Directions for this task. Output, word for word, the lines of this listing that fall between the line with "ATOM 185 C CA" and the line with "ATOM 188 O O", counting both of those lines, and no others.

Study material.
....
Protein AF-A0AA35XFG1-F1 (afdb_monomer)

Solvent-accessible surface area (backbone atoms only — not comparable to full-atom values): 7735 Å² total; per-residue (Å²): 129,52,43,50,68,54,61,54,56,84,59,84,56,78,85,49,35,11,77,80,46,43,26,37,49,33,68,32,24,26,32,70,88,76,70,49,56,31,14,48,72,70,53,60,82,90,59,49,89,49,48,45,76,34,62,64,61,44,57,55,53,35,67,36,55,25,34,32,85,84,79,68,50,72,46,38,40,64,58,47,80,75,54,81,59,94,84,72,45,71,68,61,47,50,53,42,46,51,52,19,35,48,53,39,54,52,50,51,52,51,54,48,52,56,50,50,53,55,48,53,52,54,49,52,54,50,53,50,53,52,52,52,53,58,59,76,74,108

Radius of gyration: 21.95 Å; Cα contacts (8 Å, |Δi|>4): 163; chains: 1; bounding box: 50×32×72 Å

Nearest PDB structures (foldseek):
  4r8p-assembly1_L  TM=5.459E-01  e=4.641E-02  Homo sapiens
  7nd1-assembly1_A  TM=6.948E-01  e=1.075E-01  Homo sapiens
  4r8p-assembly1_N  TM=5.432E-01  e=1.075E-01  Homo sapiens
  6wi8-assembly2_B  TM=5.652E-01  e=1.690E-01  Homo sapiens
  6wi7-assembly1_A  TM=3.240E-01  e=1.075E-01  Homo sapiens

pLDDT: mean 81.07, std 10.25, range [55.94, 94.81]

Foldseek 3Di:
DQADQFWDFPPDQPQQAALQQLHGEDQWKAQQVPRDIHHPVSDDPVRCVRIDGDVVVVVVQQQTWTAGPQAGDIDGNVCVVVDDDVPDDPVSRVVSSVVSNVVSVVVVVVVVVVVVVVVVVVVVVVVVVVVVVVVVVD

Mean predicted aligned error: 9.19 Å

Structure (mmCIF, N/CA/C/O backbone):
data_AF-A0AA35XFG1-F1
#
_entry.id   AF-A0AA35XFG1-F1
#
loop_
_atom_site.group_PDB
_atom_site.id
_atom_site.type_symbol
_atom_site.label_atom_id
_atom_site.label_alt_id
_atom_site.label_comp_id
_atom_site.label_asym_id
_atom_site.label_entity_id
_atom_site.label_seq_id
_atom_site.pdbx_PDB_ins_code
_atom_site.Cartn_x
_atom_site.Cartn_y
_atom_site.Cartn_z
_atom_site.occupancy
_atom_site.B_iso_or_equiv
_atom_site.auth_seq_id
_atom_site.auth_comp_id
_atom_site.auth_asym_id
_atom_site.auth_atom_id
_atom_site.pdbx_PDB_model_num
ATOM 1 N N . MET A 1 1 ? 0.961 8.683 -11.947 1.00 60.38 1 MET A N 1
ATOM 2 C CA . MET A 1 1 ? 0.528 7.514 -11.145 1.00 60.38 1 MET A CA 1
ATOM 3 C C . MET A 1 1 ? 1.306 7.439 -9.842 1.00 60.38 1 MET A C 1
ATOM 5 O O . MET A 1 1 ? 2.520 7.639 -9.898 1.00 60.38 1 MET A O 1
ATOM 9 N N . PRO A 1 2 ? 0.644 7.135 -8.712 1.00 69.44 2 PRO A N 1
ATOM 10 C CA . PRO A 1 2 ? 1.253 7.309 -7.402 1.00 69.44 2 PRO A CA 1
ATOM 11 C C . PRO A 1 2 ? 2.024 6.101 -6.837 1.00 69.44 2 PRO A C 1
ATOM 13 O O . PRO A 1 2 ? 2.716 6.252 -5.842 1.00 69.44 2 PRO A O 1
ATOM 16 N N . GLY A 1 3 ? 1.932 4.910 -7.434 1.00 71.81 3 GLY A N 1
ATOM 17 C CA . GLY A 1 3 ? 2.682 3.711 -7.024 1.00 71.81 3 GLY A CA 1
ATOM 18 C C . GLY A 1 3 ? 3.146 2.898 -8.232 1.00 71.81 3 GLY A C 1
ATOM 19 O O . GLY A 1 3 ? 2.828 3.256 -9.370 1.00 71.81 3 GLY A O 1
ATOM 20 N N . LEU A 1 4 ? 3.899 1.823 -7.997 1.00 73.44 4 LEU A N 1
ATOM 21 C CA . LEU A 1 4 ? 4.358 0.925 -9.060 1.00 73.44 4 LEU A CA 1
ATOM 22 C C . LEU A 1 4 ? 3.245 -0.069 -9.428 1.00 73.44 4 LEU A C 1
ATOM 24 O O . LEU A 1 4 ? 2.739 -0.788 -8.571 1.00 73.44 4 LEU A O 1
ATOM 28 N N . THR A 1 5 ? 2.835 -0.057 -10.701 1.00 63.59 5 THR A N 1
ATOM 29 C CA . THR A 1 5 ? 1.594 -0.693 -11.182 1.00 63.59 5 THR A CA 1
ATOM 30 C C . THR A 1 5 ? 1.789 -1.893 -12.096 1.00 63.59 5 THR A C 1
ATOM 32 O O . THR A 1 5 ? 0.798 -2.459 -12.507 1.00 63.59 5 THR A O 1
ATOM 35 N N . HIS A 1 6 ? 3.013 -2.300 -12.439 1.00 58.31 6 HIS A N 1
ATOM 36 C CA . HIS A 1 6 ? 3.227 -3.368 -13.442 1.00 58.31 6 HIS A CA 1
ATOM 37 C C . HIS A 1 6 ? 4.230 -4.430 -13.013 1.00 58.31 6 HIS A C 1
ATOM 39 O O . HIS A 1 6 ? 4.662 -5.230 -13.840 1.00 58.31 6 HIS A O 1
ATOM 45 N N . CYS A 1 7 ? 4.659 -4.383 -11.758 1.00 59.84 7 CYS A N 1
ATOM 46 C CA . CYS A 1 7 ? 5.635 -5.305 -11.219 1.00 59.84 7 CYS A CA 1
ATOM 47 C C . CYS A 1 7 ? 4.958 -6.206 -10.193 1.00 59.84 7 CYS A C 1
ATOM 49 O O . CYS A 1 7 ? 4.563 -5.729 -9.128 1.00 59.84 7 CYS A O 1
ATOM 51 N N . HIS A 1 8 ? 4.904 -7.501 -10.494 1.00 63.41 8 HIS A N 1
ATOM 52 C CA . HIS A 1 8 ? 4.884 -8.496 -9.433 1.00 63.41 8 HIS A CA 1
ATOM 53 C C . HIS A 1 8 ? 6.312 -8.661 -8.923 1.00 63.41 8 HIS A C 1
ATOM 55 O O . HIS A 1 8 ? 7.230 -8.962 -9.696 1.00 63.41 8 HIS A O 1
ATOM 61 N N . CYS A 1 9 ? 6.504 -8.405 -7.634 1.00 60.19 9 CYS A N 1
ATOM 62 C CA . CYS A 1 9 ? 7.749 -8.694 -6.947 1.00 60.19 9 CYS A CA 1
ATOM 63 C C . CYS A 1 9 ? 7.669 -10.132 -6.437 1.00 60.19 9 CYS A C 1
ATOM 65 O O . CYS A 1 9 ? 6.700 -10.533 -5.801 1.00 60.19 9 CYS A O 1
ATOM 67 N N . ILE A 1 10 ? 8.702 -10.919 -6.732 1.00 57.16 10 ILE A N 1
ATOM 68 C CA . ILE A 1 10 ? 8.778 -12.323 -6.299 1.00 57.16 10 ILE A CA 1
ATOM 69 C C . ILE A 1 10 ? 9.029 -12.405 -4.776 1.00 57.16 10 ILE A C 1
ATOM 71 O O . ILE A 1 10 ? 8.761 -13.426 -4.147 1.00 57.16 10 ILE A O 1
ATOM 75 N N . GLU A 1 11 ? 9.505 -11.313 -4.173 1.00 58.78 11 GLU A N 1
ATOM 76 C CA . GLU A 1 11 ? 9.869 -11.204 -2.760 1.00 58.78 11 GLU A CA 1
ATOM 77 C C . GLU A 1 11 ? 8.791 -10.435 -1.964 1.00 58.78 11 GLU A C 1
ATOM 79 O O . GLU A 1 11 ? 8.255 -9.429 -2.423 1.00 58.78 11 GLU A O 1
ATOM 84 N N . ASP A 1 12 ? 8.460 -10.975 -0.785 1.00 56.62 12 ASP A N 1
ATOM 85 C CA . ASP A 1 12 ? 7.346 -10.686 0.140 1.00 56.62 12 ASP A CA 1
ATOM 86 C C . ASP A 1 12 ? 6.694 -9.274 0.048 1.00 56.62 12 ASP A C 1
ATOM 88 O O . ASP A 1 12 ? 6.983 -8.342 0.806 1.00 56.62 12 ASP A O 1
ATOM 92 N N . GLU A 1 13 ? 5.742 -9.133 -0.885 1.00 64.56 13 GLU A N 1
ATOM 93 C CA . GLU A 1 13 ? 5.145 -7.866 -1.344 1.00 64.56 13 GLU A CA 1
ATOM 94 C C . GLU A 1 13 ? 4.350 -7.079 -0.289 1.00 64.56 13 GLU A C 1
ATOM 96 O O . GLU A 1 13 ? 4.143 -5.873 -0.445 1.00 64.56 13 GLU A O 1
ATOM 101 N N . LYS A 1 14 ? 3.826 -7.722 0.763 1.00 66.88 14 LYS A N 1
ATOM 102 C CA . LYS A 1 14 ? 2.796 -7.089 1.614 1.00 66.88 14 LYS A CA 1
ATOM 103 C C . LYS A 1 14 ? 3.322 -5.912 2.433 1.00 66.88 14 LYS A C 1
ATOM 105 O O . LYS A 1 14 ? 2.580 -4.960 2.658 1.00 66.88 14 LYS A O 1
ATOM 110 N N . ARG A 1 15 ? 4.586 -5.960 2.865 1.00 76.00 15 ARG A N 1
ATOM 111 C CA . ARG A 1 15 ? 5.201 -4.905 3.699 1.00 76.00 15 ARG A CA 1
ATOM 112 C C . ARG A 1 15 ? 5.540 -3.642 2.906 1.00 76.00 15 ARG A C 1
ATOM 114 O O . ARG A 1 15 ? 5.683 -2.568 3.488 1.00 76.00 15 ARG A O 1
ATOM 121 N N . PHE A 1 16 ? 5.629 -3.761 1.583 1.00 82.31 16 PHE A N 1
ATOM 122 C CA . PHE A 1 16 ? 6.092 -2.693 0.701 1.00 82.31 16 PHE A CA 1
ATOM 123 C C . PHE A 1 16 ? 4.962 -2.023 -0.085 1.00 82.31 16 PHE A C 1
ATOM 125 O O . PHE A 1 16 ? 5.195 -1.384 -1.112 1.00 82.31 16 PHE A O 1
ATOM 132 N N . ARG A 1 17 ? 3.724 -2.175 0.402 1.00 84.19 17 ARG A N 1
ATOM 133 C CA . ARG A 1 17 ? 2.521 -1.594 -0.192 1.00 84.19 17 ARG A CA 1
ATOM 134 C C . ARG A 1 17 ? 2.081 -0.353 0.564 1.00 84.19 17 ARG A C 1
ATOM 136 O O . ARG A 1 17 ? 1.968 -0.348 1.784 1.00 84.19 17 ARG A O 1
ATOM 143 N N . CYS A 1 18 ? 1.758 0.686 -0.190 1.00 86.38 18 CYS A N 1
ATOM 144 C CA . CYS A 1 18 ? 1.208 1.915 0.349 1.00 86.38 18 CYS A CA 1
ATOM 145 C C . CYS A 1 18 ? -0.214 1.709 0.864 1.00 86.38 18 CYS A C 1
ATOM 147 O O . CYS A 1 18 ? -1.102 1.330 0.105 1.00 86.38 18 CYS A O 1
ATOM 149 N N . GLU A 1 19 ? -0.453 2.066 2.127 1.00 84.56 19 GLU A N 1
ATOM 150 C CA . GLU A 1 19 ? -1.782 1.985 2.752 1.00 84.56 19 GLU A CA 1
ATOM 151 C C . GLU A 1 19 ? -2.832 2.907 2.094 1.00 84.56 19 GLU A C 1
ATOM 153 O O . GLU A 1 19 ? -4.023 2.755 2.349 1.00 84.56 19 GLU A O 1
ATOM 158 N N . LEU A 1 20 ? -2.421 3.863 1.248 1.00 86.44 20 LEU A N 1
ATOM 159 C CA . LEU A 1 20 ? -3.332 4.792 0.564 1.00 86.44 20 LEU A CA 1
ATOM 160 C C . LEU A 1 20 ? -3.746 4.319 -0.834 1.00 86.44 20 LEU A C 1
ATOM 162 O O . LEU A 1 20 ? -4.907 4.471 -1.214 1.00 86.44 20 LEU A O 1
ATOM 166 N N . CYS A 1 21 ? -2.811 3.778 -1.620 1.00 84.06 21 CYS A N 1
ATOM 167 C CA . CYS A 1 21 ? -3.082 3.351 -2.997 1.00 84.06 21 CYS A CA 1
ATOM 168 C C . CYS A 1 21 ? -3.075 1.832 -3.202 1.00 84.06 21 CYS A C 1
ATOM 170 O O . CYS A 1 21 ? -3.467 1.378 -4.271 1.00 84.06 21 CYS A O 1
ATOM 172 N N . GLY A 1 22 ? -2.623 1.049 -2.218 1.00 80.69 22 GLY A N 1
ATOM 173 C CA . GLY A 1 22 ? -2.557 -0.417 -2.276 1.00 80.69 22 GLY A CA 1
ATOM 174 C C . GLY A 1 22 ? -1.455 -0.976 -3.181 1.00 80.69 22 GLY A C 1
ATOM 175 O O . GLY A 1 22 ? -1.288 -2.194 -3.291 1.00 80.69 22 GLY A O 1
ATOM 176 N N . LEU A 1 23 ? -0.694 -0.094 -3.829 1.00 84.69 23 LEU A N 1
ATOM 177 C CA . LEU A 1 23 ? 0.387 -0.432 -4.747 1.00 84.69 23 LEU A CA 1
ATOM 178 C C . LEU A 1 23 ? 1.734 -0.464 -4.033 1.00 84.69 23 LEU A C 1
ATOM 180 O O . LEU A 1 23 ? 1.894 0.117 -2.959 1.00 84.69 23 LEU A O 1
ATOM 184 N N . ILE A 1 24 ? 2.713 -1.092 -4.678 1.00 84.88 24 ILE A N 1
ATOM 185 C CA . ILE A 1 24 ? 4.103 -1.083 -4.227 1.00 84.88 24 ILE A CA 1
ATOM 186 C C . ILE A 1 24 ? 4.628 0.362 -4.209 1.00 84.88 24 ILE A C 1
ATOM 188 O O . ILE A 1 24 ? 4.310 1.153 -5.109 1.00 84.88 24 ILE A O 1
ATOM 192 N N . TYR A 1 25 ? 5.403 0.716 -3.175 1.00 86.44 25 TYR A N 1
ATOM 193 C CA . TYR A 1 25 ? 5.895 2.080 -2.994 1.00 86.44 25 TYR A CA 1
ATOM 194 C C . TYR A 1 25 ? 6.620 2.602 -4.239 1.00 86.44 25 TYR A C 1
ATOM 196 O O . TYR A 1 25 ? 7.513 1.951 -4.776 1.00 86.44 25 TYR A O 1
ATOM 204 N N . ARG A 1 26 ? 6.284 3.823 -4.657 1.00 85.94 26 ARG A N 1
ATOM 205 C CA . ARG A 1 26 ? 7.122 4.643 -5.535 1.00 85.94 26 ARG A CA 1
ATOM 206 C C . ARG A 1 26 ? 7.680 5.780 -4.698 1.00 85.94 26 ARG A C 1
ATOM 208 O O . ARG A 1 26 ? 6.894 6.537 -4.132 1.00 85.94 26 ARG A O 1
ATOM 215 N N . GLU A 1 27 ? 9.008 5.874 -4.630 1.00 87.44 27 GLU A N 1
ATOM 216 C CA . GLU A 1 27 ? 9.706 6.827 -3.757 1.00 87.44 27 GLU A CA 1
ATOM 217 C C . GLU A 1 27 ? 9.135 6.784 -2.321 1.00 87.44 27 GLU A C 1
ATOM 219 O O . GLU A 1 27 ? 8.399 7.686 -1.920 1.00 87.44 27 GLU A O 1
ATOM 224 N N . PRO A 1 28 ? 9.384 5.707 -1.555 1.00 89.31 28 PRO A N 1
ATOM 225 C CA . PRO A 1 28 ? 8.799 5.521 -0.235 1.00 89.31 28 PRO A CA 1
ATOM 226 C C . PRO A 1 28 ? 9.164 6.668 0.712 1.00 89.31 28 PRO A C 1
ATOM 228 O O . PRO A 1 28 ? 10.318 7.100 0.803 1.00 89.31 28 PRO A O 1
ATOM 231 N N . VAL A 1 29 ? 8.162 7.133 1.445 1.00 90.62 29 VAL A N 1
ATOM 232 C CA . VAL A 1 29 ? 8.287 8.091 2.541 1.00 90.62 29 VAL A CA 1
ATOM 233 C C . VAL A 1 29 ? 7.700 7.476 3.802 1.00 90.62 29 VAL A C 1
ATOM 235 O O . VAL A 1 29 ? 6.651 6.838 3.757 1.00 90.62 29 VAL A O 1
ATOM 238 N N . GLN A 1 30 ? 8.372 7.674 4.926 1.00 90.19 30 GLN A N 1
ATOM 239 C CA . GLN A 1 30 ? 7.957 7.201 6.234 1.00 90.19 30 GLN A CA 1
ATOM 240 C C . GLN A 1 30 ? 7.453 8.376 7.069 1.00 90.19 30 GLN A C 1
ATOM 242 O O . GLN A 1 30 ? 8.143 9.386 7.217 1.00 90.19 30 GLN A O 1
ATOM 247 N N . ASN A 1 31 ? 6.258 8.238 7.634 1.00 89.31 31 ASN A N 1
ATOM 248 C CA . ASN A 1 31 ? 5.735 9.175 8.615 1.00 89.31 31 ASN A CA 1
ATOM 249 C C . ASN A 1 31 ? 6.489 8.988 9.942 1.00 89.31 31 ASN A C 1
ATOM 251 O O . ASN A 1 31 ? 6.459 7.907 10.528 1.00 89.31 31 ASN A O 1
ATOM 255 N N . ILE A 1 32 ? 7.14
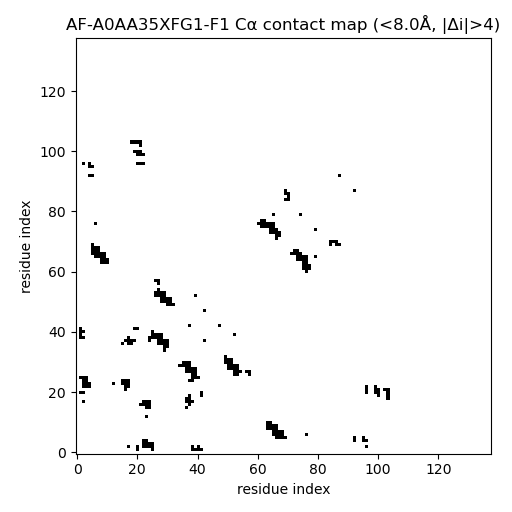2 10.038 10.432 1.00 87.94 32 ILE A N 1
ATOM 256 C CA . ILE A 1 32 ? 8.024 9.993 11.607 1.00 87.94 32 ILE A CA 1
ATOM 257 C C . ILE A 1 32 ? 7.234 9.690 12.891 1.00 87.94 32 ILE A C 1
ATOM 259 O O . ILE A 1 32 ? 7.744 9.017 13.783 1.00 87.94 32 ILE A O 1
ATOM 263 N N . LYS A 1 33 ? 5.976 10.143 12.983 1.00 86.19 33 LYS A N 1
ATOM 264 C CA . LYS A 1 33 ? 5.121 9.965 14.171 1.00 86.19 33 LYS A CA 1
ATOM 265 C C . LYS A 1 33 ? 4.550 8.554 14.283 1.00 86.19 33 LYS A C 1
ATOM 267 O O . LYS A 1 33 ? 4.416 8.030 15.382 1.00 86.19 33 LYS A O 1
ATOM 272 N N . THR A 1 34 ? 4.176 7.953 13.155 1.00 86.50 34 THR A N 1
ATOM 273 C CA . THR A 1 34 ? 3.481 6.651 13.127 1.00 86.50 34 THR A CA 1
....
Result of the exercise.
ATOM 185 C CA . ILE A 1 24 ? 4.103 -1.083 -4.227 1.00 84.88 24 ILE A CA 1
ATOM 186 C C . ILE A 1 24 ? 4.628 0.362 -4.209 1.00 84.88 24 ILE A C 1
ATOM 188 O O . ILE A 1 24 ? 4.310 1.153 -5.109 1.00 84.88 24 ILE A O 1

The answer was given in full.